=== PROVIDED ENTRIES ===
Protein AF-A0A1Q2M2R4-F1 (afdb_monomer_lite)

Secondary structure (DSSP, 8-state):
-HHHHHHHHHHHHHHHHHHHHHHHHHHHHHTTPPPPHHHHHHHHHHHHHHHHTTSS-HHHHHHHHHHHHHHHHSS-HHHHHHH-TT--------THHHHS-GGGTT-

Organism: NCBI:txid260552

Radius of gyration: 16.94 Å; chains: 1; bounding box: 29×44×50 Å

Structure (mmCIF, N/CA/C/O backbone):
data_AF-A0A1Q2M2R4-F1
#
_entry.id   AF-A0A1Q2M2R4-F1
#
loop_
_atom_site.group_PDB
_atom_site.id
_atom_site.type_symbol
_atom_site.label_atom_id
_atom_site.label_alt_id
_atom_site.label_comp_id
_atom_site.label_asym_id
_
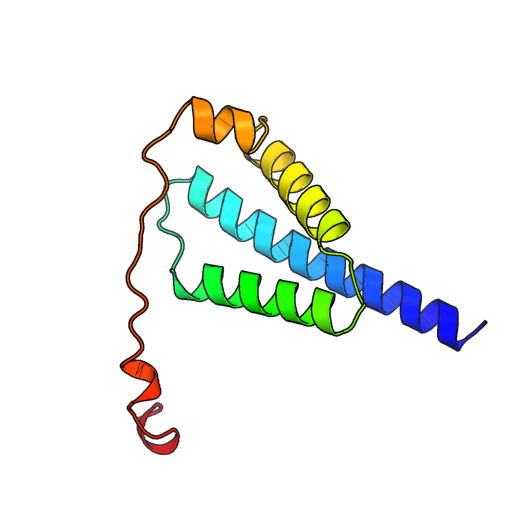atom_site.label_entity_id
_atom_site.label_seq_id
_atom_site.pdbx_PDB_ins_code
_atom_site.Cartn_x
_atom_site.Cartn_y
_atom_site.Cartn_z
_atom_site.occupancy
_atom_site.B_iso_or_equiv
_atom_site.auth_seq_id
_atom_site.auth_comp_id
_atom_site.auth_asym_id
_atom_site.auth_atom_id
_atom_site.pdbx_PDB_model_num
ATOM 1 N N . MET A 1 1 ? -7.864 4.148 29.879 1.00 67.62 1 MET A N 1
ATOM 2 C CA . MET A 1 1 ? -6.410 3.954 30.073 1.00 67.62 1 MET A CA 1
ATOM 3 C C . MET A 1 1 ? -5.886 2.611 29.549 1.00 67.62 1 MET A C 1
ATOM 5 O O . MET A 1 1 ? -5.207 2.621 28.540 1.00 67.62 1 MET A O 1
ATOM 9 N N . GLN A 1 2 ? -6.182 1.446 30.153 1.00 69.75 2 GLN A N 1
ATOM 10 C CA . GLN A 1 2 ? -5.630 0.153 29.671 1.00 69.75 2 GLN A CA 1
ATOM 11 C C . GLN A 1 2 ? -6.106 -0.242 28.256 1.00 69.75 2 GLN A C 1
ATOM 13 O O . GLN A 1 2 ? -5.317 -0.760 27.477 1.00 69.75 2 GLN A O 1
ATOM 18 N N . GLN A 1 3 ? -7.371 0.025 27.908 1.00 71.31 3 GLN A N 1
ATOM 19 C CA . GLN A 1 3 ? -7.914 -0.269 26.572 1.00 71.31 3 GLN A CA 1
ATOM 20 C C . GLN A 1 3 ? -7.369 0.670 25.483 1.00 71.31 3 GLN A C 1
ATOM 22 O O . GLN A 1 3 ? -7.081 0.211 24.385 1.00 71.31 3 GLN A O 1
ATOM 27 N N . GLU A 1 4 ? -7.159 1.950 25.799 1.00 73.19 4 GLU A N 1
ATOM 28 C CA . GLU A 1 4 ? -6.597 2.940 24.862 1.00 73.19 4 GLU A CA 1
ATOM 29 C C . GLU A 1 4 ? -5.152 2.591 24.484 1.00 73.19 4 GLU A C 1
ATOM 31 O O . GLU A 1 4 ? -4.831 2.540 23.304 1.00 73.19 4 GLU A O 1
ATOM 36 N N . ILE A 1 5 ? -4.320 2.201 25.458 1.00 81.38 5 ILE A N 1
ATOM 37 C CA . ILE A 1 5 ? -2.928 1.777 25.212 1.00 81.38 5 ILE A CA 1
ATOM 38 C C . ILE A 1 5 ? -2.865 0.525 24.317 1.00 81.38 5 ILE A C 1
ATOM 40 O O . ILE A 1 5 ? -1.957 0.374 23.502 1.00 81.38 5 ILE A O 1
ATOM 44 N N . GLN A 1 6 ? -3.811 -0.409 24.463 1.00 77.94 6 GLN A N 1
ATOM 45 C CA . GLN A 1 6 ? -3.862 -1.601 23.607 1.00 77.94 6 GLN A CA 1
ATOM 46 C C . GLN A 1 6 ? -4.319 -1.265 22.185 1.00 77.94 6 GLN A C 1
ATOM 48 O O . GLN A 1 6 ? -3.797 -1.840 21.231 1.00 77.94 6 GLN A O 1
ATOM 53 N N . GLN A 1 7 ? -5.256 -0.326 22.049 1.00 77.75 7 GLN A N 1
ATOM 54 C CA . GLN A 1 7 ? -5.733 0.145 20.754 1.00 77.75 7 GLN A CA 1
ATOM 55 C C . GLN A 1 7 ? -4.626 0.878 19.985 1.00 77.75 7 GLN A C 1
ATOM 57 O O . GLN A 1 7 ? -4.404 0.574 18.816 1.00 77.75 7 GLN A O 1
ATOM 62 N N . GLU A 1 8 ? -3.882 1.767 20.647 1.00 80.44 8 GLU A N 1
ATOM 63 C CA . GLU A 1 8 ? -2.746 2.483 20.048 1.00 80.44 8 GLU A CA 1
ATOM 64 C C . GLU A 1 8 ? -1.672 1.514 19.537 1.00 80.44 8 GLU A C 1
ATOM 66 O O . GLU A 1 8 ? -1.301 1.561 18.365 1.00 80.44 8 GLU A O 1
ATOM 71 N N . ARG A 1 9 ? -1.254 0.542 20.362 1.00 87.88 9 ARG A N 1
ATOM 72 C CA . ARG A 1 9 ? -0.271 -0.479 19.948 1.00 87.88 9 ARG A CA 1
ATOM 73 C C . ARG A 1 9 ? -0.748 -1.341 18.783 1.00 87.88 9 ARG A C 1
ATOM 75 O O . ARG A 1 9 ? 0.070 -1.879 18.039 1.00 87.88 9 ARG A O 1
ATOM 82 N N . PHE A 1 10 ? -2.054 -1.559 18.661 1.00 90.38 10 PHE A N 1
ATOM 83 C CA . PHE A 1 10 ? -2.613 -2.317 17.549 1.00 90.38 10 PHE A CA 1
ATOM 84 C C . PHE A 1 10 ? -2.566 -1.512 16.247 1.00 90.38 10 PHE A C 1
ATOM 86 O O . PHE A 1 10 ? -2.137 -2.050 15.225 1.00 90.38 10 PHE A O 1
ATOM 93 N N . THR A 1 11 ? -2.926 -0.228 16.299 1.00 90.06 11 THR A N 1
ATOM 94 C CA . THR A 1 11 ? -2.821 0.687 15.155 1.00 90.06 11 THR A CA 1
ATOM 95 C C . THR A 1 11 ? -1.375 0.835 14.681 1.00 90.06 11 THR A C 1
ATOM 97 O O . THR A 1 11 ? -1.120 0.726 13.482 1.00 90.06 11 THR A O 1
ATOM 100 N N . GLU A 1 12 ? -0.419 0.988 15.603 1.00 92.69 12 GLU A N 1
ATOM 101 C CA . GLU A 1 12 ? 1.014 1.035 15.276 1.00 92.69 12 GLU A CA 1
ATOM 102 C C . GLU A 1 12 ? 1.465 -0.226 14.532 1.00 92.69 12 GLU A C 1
===
- **PROBLEM REQUIREMENTS**
Please return only the lines from the top of the data through the line with "ATOM 29 C C", exactly as written, and drop every picture.

- **RESULT FOR THIS EXERCISE**
Protein AF-A0A1Q2M2R4-F1 (afdb_monomer_lite)

Secondary structure (DSSP, 8-state):
-HHHHHHHHHHHHHHHHHHHHHHHHHHHHHTTPPPPHHHHHHHHHHHHHHHHTTSS-HHHHHHHHHHHHHHHHSS-HHHHHHH-TT--------THHHHS-GGGTT-

Organism: NCBI:txid260552

Radius of gyration: 16.94 Å; chains: 1; bounding box: 29×44×50 Å

Structure (mmCIF, N/CA/C/O backbone):
data_AF-A0A1Q2M2R4-F1
#
_entry.id   AF-A0A1Q2M2R4-F1
#
loop_
_atom_site.group_PDB
_atom_site.id
_atom_site.type_symbol
_atom_site.label_atom_id
_atom_site.label_alt_id
_atom_site.label_comp_id
_atom_site.label_asym_id
_
atom_site.label_entity_id
_atom_site.label_seq_id
_atom_site.pdbx_PDB_ins_code
_atom_site.Cartn_x
_atom_site.Cartn_y
_atom_site.Cartn_z
_atom_site.occupancy
_atom_site.B_iso_or_equiv
_atom_site.auth_seq_id
_atom_site.auth_comp_id
_atom_site.auth_asym_id
_atom_site.auth_atom_id
_atom_site.pdbx_PDB_model_num
ATOM 1 N N . MET A 1 1 ? -7.864 4.148 29.879 1.00 67.62 1 MET A N 1
ATOM 2 C CA . MET A 1 1 ? -6.410 3.954 30.073 1.00 67.62 1 MET A CA 1
ATOM 3 C C . MET A 1 1 ? -5.886 2.611 29.549 1.00 67.62 1 MET A C 1
ATOM 5 O O . MET A 1 1 ? -5.207 2.621 28.540 1.00 67.62 1 MET A O 1
ATOM 9 N N . GLN A 1 2 ? -6.182 1.446 30.153 1.00 69.75 2 GLN A N 1
ATOM 10 C CA . GLN A 1 2 ? -5.630 0.153 29.671 1.00 69.75 2 GLN A CA 1
ATOM 11 C C . GLN A 1 2 ? -6.106 -0.242 28.256 1.00 69.75 2 GLN A C 1
ATOM 13 O O . GLN A 1 2 ? -5.317 -0.760 27.477 1.00 69.75 2 GLN A O 1
ATOM 18 N N . GLN A 1 3 ? -7.371 0.025 27.908 1.00 71.31 3 GLN A N 1
ATOM 19 C CA . GLN A 1 3 ? -7.914 -0.269 26.572 1.00 71.31 3 GLN A CA 1
ATOM 20 C C . GLN A 1 3 ? -7.369 0.670 25.483 1.00 71.31 3 GLN A C 1
ATOM 22 O O . GLN A 1 3 ? -7.081 0.211 24.385 1.00 71.31 3 GLN A O 1
ATOM 27 N N . GLU A 1 4 ? -7.159 1.950 25.799 1.00 73.19 4 GLU A N 1
ATOM 28 C CA . GLU A 1 4 ? -6.597 2.940 24.862 1.00 73.19 4 GLU A CA 1
ATOM 29 C C . GLU A 1 4 ? -5.152 2.591 24.484 1.00 73.19 4 GLU A C 1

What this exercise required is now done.